Current state: Approved
Discussion thread: https://lists.apache.org/thread.html/ra490809bd850159fe4f9c4668c2ecf84cf9f4a28d50a4a461d212e72%40%3Cdev.kafka.apache.org%3E
Please keep the discussion on the mailing list rather than commenting on the wiki (wiki discussions get unwieldy fast).
In the admin client (Incremental)AlterConfig API, we implicitly support a feature to reload key/trust store by sending an (Incremental)AlterConfig request directly to the target broker with the exact same store path. This special logic will no longer work once all the AlterConfig requests get forwarded to the active controller, and the target broker will not do a security store reload since the config change ZK notification contains the same key/trust store path as its local copy. In addition, the key/trust store reloading is a completely separate feature from AlterConfigs. It does not change any persistent broker config values in either ZK or metadata quorum. Instead of using client RPCs to directly trigger updates, we propose to use a file watcher on the security store file instead, to listen to any file content change and reload the config as necessary in the post-KIP-500 world. To protect the worst case where file-watch does not trigger properly, a time-based reloading mechanism will also be added.
We would enforce a file-watch based reloading mechanism to the following configs:
A broker side metrics will be added to track times of security store reloads for success and failure as:
where the current supported store types are: key_store|trust_store.
Additionally, two dynamic broker config called `ssl.keystore.location.refresh.interval.ms` and `ssl.truststore.location.refresh.interval.ms` will be added to control the time based guarantee for an automatic reloading in case of a missed file-watch. To disable periodical reloading, users could set those configs to max long.
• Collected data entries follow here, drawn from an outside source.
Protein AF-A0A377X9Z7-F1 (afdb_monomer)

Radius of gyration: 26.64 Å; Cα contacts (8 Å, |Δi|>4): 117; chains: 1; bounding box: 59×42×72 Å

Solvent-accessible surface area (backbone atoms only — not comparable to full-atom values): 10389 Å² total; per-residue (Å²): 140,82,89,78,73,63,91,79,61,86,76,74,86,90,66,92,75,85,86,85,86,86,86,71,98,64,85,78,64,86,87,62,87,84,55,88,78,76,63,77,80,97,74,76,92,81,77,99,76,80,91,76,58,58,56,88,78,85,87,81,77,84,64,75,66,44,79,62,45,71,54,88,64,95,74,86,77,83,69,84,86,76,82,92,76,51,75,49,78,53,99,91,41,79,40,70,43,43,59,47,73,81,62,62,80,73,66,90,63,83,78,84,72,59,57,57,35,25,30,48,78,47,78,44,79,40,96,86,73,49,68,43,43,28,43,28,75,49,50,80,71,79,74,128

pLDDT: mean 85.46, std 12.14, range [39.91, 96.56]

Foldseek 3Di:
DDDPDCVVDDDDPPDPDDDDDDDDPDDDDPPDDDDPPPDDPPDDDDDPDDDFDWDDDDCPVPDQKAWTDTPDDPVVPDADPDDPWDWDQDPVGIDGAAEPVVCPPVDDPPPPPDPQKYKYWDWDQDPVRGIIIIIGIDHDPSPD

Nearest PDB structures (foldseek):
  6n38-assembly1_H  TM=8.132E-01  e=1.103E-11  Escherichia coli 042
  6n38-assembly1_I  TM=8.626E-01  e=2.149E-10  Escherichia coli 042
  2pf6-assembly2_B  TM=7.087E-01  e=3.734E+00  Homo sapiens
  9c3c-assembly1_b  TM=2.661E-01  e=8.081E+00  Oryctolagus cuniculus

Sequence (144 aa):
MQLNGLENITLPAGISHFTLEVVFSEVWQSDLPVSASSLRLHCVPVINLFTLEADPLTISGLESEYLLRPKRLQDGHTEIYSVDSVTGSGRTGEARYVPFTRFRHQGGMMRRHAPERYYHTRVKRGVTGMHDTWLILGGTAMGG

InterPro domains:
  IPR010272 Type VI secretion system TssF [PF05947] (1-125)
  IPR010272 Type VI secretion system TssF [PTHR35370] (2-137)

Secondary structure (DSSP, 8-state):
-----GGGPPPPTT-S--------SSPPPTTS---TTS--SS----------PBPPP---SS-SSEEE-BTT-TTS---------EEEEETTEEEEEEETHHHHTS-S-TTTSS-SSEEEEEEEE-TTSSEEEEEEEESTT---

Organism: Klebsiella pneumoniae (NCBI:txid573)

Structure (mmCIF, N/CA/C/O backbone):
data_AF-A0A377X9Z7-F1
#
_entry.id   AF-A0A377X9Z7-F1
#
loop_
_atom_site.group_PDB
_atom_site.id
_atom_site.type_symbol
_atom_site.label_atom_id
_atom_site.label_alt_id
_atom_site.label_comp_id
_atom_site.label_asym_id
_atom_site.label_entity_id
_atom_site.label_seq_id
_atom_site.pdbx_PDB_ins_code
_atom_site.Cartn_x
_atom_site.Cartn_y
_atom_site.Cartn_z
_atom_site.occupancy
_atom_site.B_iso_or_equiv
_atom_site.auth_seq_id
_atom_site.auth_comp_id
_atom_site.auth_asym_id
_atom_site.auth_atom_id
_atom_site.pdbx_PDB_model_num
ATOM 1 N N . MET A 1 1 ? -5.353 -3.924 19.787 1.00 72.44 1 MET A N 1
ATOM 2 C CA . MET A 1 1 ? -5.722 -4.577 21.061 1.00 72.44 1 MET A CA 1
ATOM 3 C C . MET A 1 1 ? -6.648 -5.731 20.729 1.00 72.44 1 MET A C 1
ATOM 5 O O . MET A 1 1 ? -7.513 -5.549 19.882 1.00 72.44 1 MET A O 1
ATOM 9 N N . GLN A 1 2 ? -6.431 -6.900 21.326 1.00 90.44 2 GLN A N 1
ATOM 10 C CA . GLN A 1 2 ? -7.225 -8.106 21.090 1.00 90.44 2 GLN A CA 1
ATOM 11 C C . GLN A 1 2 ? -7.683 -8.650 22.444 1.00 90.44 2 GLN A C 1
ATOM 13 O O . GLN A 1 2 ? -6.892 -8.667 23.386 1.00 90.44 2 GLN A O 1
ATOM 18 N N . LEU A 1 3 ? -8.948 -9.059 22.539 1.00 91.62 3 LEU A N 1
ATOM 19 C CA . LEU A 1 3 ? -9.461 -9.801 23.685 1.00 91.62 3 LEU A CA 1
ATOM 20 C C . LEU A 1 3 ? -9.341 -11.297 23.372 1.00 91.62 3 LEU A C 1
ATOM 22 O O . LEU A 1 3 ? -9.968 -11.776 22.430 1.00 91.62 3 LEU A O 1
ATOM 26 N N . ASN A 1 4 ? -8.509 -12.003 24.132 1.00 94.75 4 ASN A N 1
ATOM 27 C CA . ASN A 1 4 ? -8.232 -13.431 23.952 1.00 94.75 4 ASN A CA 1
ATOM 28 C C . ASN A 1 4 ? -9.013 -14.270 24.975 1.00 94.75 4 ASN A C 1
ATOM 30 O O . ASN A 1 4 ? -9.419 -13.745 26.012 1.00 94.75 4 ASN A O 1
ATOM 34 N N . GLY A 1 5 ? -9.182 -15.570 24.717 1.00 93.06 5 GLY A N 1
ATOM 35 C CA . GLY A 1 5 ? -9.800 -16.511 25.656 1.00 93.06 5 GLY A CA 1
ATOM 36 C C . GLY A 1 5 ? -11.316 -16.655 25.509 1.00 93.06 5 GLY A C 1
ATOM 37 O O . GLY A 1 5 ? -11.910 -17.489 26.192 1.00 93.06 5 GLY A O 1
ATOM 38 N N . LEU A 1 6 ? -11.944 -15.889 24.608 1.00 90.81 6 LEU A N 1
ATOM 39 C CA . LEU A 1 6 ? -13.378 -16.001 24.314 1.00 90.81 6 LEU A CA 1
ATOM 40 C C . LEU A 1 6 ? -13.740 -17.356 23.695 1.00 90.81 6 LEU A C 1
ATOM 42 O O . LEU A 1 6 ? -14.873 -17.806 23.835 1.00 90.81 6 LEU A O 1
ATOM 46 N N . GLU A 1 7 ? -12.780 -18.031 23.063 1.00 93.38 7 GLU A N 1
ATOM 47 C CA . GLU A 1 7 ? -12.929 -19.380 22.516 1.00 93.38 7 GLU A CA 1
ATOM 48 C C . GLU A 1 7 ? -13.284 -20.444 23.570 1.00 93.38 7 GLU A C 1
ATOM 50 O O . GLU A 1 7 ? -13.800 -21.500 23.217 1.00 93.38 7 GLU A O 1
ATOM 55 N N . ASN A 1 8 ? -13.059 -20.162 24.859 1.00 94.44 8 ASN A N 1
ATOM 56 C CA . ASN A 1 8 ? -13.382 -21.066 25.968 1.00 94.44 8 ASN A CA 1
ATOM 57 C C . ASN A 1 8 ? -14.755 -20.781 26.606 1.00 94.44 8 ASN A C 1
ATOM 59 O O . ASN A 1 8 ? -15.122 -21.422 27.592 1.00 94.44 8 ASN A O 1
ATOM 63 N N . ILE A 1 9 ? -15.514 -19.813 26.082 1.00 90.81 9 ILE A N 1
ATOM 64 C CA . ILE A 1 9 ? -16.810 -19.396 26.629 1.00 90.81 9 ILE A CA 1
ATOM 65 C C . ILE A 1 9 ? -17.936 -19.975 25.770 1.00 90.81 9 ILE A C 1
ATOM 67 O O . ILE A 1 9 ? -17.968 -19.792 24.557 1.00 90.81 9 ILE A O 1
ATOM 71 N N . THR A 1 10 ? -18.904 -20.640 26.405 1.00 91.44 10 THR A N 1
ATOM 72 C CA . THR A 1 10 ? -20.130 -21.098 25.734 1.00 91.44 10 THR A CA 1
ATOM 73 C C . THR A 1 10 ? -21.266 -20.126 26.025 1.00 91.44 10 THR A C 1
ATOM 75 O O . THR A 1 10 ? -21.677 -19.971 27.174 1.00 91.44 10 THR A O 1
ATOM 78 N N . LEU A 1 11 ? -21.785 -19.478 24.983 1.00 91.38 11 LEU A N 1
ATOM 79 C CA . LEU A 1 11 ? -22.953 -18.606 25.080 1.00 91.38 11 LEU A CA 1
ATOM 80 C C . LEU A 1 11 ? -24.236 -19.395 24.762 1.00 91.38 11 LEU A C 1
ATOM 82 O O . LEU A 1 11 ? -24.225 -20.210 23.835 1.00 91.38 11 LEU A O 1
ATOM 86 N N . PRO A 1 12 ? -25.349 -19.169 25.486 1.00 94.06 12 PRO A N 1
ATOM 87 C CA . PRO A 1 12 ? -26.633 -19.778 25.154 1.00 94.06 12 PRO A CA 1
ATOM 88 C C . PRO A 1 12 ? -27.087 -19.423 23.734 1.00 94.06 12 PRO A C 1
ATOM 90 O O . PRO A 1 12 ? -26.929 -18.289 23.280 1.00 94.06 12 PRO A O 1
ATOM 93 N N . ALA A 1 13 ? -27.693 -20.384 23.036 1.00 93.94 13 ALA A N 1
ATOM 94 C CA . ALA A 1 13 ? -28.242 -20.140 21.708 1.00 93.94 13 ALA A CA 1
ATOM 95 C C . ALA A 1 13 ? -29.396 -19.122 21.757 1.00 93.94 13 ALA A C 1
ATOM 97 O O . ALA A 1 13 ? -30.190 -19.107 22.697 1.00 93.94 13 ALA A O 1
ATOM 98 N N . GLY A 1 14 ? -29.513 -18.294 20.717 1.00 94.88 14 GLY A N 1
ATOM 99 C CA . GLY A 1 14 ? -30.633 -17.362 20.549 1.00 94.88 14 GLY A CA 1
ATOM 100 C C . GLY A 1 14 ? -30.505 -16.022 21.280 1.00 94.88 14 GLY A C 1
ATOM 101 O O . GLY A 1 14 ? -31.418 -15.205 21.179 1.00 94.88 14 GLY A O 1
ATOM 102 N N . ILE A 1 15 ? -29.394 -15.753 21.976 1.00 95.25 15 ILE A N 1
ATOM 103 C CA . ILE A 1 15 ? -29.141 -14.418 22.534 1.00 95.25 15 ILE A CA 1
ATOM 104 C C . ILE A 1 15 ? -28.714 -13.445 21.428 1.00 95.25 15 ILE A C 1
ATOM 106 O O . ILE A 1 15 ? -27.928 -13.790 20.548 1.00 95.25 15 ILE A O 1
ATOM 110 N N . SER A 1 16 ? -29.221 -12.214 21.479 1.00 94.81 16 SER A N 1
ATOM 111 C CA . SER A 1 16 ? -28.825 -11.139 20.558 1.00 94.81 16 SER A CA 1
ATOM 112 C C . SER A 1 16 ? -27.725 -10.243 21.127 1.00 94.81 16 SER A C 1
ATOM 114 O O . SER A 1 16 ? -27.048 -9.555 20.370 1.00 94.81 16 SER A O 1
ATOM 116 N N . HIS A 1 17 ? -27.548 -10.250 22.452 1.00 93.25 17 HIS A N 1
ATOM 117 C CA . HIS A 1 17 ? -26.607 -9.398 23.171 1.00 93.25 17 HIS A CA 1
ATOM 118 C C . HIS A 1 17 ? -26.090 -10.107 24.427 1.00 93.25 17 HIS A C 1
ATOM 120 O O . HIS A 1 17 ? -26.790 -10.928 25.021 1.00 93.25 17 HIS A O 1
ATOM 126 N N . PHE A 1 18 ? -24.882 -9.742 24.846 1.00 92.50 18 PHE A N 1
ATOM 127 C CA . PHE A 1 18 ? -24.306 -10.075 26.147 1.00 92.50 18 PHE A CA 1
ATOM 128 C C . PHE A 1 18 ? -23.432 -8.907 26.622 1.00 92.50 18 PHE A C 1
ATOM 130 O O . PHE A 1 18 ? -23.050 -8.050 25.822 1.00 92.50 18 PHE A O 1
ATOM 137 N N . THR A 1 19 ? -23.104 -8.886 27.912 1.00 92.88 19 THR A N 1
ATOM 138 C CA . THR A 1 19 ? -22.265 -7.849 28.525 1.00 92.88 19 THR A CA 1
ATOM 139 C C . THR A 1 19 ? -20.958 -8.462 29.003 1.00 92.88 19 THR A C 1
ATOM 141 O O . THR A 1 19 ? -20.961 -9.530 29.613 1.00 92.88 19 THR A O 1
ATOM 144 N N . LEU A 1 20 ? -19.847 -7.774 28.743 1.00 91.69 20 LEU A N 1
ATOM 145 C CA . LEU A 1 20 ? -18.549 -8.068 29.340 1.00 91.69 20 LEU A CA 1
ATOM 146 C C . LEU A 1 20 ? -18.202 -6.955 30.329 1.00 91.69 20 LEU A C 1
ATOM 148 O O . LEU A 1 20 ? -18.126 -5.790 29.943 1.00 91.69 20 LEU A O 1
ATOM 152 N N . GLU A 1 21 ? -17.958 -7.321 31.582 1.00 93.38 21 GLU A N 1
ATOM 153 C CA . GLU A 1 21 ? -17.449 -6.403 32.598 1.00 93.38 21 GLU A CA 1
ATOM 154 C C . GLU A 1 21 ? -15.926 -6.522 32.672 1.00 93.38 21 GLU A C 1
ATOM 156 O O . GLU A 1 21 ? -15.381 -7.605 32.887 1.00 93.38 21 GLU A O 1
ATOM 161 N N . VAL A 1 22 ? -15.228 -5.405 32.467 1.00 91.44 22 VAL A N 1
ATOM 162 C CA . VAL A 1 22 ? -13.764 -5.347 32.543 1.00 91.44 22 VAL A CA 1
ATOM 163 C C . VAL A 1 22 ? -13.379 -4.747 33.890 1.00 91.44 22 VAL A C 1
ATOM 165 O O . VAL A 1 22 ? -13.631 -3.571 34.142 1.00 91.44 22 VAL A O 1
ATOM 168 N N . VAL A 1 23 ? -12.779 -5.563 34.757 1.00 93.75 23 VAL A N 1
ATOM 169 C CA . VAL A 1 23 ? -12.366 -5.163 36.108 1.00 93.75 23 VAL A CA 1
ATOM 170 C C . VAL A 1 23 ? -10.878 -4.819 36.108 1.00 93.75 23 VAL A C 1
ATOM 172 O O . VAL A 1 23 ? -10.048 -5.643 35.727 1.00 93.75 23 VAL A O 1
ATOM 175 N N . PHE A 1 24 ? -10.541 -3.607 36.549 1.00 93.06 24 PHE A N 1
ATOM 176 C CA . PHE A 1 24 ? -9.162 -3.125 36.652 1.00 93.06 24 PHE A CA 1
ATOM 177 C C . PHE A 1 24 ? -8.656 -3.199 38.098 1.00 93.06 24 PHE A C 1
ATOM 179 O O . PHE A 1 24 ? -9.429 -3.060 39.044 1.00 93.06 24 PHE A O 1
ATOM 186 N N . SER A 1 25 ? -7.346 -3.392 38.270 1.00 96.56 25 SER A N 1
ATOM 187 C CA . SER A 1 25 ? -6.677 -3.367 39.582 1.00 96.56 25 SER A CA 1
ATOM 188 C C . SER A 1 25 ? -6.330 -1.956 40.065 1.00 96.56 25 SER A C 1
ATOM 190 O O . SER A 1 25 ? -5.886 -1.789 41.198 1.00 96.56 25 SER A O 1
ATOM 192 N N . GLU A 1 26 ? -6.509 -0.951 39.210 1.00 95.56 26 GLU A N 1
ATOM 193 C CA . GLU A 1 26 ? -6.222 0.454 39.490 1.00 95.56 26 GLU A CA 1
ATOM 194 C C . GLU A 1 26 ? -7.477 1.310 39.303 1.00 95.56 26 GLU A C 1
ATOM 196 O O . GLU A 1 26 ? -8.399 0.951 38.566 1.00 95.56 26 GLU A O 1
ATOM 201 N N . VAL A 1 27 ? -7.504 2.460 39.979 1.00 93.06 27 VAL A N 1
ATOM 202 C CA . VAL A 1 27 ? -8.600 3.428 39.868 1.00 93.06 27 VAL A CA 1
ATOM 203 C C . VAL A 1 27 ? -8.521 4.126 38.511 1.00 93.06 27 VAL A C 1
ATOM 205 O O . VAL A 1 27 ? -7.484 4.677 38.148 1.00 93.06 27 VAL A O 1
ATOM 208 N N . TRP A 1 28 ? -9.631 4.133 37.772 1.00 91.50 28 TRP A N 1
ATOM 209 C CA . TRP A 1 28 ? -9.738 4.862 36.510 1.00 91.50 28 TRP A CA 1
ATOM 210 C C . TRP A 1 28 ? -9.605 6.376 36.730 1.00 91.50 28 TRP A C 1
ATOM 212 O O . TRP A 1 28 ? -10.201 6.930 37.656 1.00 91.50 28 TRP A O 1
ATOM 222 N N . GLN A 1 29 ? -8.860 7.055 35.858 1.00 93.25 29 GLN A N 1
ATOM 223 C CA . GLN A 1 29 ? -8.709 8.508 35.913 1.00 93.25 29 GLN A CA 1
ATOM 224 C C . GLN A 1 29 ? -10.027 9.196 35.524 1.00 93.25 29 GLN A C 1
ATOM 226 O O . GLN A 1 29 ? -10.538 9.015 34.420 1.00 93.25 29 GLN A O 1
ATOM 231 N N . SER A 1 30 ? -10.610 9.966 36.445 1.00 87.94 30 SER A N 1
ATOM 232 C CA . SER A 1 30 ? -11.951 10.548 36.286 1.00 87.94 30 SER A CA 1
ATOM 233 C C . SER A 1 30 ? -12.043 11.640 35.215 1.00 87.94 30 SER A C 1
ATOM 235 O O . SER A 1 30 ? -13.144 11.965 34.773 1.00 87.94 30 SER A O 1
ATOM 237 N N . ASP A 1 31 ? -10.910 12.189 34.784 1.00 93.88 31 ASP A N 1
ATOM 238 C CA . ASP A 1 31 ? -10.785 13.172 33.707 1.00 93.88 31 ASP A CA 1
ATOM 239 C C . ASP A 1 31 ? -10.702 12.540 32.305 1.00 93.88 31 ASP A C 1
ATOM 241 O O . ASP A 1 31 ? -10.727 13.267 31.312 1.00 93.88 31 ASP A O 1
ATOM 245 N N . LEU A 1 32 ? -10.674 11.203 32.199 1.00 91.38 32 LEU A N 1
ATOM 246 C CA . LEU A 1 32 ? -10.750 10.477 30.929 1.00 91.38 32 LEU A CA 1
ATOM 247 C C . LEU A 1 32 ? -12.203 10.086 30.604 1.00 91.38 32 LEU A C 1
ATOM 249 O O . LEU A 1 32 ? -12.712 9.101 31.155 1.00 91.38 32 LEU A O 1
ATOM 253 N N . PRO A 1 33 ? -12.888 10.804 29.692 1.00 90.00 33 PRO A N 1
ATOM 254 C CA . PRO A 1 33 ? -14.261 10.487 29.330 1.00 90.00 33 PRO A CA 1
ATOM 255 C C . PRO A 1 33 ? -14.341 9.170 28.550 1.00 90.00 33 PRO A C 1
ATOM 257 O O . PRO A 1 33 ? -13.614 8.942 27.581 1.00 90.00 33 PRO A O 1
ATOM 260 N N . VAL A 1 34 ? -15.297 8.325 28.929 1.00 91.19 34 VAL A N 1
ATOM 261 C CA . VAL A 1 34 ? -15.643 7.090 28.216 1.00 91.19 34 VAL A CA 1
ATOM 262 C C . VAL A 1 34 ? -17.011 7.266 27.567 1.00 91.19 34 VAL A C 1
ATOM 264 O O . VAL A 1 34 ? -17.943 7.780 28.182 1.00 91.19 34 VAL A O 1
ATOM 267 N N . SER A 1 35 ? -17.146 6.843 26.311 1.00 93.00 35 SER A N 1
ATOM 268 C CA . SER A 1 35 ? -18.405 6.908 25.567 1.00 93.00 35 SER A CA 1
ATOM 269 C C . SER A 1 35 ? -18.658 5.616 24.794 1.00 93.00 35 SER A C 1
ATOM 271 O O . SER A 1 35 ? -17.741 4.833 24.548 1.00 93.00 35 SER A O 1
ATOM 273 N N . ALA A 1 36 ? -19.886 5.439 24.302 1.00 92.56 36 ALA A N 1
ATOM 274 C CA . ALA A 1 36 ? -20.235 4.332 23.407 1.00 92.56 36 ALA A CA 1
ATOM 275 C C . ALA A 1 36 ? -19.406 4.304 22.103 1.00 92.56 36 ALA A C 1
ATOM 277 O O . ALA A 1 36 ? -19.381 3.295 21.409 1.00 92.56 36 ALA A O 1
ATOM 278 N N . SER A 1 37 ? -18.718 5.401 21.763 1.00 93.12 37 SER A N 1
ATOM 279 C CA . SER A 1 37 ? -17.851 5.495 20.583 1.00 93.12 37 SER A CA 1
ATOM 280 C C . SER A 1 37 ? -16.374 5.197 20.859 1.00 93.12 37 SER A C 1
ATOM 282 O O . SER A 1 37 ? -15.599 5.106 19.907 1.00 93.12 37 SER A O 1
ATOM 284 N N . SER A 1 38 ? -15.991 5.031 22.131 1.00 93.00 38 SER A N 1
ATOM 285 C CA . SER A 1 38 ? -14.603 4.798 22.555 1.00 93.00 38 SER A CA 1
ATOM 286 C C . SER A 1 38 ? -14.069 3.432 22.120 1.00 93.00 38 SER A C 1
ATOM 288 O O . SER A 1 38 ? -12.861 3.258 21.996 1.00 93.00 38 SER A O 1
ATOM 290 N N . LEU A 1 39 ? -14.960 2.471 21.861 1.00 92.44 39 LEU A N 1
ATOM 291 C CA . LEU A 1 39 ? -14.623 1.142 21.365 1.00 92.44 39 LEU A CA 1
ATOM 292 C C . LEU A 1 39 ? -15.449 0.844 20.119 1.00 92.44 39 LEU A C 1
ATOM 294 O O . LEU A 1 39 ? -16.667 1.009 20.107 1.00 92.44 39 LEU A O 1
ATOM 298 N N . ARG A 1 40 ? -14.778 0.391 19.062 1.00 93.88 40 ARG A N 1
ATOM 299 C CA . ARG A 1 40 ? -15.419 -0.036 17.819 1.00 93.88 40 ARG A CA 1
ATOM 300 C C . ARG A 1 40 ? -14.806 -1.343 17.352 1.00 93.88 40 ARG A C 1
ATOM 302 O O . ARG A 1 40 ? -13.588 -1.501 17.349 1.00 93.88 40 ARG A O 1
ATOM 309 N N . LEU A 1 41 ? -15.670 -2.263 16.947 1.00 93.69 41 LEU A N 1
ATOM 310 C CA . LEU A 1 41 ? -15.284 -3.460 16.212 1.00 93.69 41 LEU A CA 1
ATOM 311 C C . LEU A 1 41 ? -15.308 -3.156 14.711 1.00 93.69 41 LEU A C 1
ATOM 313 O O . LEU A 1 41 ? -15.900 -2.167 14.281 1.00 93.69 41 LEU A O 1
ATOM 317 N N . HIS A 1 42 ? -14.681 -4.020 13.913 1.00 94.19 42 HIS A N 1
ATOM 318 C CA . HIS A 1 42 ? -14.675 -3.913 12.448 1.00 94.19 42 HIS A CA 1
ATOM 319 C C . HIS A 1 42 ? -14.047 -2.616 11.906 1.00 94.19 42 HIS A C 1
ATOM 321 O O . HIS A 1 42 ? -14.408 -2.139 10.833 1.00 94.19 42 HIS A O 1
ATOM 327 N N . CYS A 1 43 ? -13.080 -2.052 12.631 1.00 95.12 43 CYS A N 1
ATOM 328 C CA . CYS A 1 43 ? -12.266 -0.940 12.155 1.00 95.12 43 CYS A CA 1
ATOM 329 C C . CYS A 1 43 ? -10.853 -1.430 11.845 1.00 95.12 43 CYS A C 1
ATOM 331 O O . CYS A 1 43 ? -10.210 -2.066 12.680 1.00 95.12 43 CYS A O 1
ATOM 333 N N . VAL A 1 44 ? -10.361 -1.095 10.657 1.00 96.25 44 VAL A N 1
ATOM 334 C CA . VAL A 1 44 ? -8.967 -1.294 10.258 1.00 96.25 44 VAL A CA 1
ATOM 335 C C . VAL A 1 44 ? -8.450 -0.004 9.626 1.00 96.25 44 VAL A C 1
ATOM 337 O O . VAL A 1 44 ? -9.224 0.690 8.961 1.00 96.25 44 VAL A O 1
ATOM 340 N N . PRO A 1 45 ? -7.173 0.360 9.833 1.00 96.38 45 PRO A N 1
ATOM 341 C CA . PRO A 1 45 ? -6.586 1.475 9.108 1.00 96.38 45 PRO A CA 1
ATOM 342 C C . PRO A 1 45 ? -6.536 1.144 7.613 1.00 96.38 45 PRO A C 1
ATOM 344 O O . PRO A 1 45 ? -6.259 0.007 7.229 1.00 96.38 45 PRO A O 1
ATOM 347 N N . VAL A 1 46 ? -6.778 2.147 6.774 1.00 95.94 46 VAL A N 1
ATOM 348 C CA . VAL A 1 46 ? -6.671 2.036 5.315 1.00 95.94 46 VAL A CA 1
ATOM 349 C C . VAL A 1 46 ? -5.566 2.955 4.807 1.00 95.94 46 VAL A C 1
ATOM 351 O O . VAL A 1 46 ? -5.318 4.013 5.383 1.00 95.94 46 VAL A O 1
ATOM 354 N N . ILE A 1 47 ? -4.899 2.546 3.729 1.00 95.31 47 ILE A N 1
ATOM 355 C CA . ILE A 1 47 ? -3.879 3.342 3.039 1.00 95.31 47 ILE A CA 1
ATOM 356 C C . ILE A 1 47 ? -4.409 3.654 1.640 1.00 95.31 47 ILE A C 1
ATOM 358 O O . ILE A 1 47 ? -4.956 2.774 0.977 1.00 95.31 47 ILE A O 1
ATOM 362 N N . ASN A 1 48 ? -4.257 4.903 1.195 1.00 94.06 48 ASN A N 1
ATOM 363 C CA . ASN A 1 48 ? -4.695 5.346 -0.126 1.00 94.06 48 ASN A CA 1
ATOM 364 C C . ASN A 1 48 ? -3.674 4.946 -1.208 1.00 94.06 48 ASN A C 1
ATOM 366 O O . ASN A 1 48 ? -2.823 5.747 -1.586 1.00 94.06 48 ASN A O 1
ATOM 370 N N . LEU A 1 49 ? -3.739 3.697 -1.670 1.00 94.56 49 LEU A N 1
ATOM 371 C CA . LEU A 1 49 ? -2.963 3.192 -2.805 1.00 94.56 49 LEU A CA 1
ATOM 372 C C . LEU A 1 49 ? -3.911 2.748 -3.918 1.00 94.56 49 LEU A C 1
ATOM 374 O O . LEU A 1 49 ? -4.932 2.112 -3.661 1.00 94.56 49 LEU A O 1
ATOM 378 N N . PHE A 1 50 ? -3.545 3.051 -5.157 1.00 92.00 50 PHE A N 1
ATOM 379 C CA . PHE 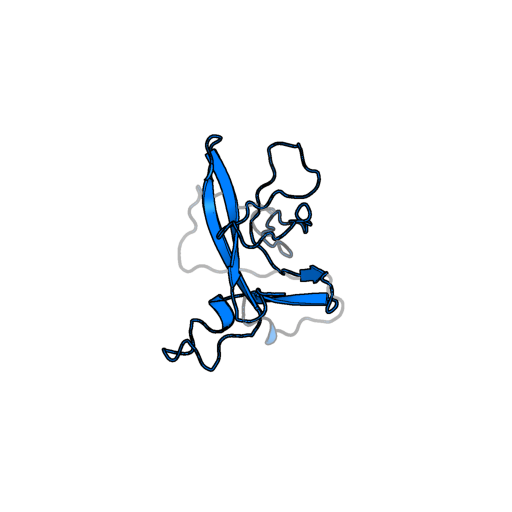A 1 50 ? -4.275 2.643 -6.350 1.00 92.00 50 PHE A CA 1
ATOM 380 C C . PHE A 1 50 ? -3.293 2.241 -7.449 1.00 92.00 50 PHE A C 1
ATOM 382 O O . PHE A 1 50 ? -2.163 2.727 -7.509 1.00 92.00 50 PHE A O 1
ATOM 389 N N . THR A 1 51 ? -3.715 1.316 -8.307 1.00 93.25 51 THR A N 1
ATOM 390 C CA . THR A 1 51 ? -2.886 0.819 -9.405 1.00 93.25 51 THR A CA 1
ATOM 391 C C . THR A 1 51 ? -2.895 1.810 -10.560 1.00 93.25 51 THR A C 1
ATOM 393 O O . THR A 1 51 ? -3.957 2.240 -11.007 1.00 93.25 51 THR A O 1
ATOM 396 N N . LEU A 1 52 ? -1.709 2.120 -11.076 1.00 92.06 52 LEU A N 1
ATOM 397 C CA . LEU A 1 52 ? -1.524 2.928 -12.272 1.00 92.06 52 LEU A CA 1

public static final String SSL_KEYSTORE_LOCATION_REFRESH_INTERVAL_MS_CONFIG = "ssl.keystore.location.refresh.interval.ms"; public static final String SSL_KEYSTORE_LOCATION_REFRESH_INTERVAL_MS_DOC = "The refresh interval for in-place ssl keystore updates. In general, " + "the update should trigger immediately when user modifies the security file path through file watch service, while " + "this configuration is defining a time based guarantee of store reloading in worst case"; public static final String SSL_TRUSTSTORE_LOCATION_REFRESH_INTERVAL_MS_CONFIG = "ssl.truststore.location.refresh.interval.ms"; public static final String SSL_TRUSTSTORE_LOCATION_REFRESH_INTERVAL_MS_DOC = "The refresh interval for in-place ssl truststore updates. In general, " + "the update should trigger immediately when user modifies the security file path through file watch service, while " + "this configuration is defining a time based guarantee of store reloading in worst case";
The default values will be set to 5 minutes and could be changed through AlterConfig API.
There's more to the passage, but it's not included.